With the devaluation leap defined by the Government last Monday, which set the wholesale exchange rate at $350 per dollar, and the impact it already has on prices, wages they were weakened by the inflation. In fact, private estimates that were known in the last few hours were already out of date after the financial shock after the elections.
“From the economic events of the last few days it is highly probable that companies will begin to take some measures to alleviate the impact of inflationbut it is still too early to anticipate what they may be,” explained Marcela Angeli, director of Work & Rewards for WTW.
The consultancy had surveyed more than 440 companies at the end of July and beginning of August, which on average already gave a 45% increase up to the middle of the year, which they estimated to close 2023 with an increase of 120%, although they projected inflation of 130%. This is always talking about the salaries of employees outside the agreement, mostly executives.
However, the latest events modified the market’s inflation estimates, which are already speaking at approximately 180%.
Added to this, there are already several unions that claim to reopen parities to discuss a salary increase that moderates the inflationary impact on the pocket of workers in agreement.

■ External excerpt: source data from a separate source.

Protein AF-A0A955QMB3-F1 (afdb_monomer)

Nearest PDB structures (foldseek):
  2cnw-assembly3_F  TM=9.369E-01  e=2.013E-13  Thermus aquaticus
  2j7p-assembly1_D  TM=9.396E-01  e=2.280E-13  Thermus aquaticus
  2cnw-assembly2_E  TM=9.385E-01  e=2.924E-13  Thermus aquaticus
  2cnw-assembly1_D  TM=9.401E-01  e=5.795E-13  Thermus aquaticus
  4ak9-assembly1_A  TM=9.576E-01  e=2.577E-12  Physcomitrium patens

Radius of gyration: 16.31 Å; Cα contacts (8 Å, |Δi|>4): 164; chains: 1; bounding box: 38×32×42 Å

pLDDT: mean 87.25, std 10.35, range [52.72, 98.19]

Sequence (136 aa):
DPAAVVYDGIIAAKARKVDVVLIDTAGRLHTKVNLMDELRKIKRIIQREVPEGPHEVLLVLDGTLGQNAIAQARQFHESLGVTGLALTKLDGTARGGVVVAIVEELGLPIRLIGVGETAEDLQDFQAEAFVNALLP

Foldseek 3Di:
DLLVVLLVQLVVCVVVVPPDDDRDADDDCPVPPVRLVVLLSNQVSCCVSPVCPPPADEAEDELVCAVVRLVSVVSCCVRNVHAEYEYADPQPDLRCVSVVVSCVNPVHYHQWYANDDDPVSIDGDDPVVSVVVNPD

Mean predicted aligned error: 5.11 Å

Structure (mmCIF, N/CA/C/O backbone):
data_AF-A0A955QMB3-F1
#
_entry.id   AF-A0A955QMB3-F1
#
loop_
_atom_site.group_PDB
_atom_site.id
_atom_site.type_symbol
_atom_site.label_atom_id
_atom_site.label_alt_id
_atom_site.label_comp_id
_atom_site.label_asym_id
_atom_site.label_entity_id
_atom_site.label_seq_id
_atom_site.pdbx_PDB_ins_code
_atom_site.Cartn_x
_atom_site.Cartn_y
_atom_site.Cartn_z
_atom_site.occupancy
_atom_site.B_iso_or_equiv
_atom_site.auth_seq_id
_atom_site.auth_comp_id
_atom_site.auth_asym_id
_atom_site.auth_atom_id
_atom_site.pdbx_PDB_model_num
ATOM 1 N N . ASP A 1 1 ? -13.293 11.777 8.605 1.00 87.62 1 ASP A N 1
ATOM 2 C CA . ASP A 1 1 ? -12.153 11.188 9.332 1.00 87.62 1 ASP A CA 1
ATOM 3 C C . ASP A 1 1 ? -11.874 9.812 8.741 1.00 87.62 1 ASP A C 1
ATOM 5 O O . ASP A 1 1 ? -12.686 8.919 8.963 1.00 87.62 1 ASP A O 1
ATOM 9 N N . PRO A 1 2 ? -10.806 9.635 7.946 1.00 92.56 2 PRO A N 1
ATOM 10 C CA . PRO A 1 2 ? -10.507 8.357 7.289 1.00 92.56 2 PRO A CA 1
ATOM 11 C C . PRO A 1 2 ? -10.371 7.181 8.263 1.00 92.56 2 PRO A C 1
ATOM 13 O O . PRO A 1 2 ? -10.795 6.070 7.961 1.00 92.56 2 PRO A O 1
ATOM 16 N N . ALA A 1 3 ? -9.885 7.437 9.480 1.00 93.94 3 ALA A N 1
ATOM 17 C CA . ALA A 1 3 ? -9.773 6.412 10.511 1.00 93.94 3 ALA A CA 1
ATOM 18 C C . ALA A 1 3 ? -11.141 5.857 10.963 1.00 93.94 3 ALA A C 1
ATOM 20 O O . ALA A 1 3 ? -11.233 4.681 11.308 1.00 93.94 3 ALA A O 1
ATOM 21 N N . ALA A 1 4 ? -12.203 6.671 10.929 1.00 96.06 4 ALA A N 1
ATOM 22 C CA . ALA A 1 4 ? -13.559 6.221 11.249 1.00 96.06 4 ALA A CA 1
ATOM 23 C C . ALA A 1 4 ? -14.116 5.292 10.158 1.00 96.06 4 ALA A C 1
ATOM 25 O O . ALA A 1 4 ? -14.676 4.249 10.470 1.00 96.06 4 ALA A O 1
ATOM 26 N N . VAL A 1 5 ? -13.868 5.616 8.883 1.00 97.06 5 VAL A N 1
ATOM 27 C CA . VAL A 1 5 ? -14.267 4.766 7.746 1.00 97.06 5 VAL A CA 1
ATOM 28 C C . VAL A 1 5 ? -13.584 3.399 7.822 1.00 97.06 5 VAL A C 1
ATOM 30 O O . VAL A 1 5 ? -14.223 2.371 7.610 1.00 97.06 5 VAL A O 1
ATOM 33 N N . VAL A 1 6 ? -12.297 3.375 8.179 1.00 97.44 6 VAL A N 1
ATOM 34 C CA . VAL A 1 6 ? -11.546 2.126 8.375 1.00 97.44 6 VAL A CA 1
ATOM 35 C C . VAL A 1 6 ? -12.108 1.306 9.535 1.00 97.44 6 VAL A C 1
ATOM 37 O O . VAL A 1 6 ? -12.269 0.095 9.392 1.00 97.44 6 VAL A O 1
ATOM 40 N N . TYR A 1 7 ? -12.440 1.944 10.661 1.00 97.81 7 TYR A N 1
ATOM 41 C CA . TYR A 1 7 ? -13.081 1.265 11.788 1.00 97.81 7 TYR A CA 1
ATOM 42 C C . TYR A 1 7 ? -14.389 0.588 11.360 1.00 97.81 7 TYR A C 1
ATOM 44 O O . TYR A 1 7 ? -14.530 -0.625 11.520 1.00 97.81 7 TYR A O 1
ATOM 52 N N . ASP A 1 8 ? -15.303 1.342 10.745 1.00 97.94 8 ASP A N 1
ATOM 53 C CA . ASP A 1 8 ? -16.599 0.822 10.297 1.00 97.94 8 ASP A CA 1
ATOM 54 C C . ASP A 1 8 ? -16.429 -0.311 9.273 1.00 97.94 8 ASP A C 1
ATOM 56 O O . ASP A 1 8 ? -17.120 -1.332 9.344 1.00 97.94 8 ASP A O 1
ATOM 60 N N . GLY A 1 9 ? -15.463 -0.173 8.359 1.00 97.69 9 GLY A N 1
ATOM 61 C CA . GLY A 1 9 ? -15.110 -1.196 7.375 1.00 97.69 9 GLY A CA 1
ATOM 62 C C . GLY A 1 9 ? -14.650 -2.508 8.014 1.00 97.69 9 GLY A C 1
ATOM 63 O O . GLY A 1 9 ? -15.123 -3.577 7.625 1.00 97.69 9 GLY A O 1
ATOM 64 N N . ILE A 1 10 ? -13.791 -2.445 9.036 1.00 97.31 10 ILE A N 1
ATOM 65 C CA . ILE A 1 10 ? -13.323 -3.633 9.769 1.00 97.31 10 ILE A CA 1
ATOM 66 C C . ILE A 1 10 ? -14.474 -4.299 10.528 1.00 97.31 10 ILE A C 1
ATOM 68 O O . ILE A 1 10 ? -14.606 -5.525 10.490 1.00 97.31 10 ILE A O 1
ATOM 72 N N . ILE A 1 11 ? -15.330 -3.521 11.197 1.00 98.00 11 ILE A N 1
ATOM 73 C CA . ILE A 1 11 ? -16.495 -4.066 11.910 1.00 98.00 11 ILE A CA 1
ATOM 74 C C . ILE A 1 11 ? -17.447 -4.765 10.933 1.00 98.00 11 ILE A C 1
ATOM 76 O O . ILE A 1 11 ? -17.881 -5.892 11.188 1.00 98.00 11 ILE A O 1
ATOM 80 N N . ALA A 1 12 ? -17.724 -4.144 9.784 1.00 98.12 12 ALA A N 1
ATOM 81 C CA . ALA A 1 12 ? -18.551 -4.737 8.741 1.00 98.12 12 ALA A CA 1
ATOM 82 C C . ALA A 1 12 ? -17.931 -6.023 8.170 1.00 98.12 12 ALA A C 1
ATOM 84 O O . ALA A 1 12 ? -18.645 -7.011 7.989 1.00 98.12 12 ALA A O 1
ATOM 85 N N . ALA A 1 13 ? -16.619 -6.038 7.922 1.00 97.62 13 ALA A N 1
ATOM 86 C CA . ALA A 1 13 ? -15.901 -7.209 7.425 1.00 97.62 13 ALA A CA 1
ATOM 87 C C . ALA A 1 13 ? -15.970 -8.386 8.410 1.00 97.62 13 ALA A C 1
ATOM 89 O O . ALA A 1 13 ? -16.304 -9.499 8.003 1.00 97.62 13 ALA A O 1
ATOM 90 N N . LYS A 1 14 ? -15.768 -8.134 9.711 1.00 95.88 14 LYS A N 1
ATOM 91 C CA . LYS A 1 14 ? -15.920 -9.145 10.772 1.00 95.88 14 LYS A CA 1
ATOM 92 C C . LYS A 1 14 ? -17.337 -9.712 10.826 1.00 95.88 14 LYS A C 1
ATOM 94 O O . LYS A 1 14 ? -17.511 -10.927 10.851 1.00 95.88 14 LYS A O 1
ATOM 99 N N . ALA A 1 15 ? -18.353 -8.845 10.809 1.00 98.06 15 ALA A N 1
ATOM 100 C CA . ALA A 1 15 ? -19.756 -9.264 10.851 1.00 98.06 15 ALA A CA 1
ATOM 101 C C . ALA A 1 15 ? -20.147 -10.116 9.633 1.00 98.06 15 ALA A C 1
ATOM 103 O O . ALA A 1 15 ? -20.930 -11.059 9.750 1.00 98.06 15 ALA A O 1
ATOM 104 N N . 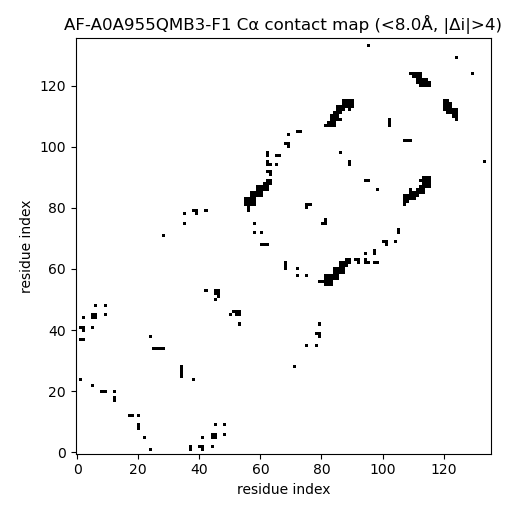ARG A 1 16 ? -19.577 -9.797 8.467 1.00 98.19 16 ARG A N 1
ATOM 105 C CA . ARG A 1 16 ? -19.810 -10.499 7.198 1.00 98.19 16 ARG A CA 1
ATOM 106 C C . ARG A 1 16 ? -18.878 -11.692 6.971 1.00 98.19 16 ARG A C 1
ATOM 108 O O . ARG A 1 16 ? -19.075 -12.394 5.987 1.00 98.19 16 ARG A O 1
ATOM 115 N N . LYS A 1 17 ? -17.910 -11.936 7.865 1.00 96.81 17 LYS A N 1
ATOM 116 C CA . LYS A 1 17 ? -16.872 -12.975 7.733 1.00 96.81 17 LYS A CA 1
ATOM 117 C C . LYS A 1 17 ? -16.108 -12.877 6.407 1.00 96.81 17 LYS A C 1
ATOM 119 O O . LYS A 1 17 ? -15.934 -13.868 5.712 1.00 96.81 17 LYS A O 1
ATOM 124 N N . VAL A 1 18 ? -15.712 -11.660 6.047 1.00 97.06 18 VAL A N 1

One of the options, according to the consultant, is for the “companies to advance the salary adjustments that they had planned for the months of September/October. Surely by the end of this month or the beginning of the next we will have a clearer picture from the companies about of other actions/measures they may take”.
It is that, when consulted, 39% of the companies said that they were negotiating changes in their increase budget, a number that will surely rise, since those who were not discussing modifications were waiting for the evolution of inflation, what the market was doing or what was happening with the union of the activity.
“Regarding the previous edition, it appears that the estimates of salary adjustments continue to grow (between 3 and 5 points according to the statistical measure considered); and this is totally related to the uncertainty regarding inflation. Which is considerably aggravated from the results of the PASO elections,” said Angeli.
Regarding turnover, that is, the people who leave companies, the specialist highlighted that “involuntary turnover grew from 18% to 34% in the last semester, which means that more companies made the decision to leave employees to the fact that it is the employee who decides to leave the company”.
What is also consolidating is the number of companies that this year granted 4 adjustments and more.
Looking ahead -and in the midst of this situation guided by uncertainty-, 77% of the companies said that they had not yet begun to think about how much the 2024 salary increase could be. It is possible that this definition will be delayed due to the election year.
Of the 33% that are analyzing their budget for next year, the average estimates that they will apply increases of 107%, with inflation estimated at 114%.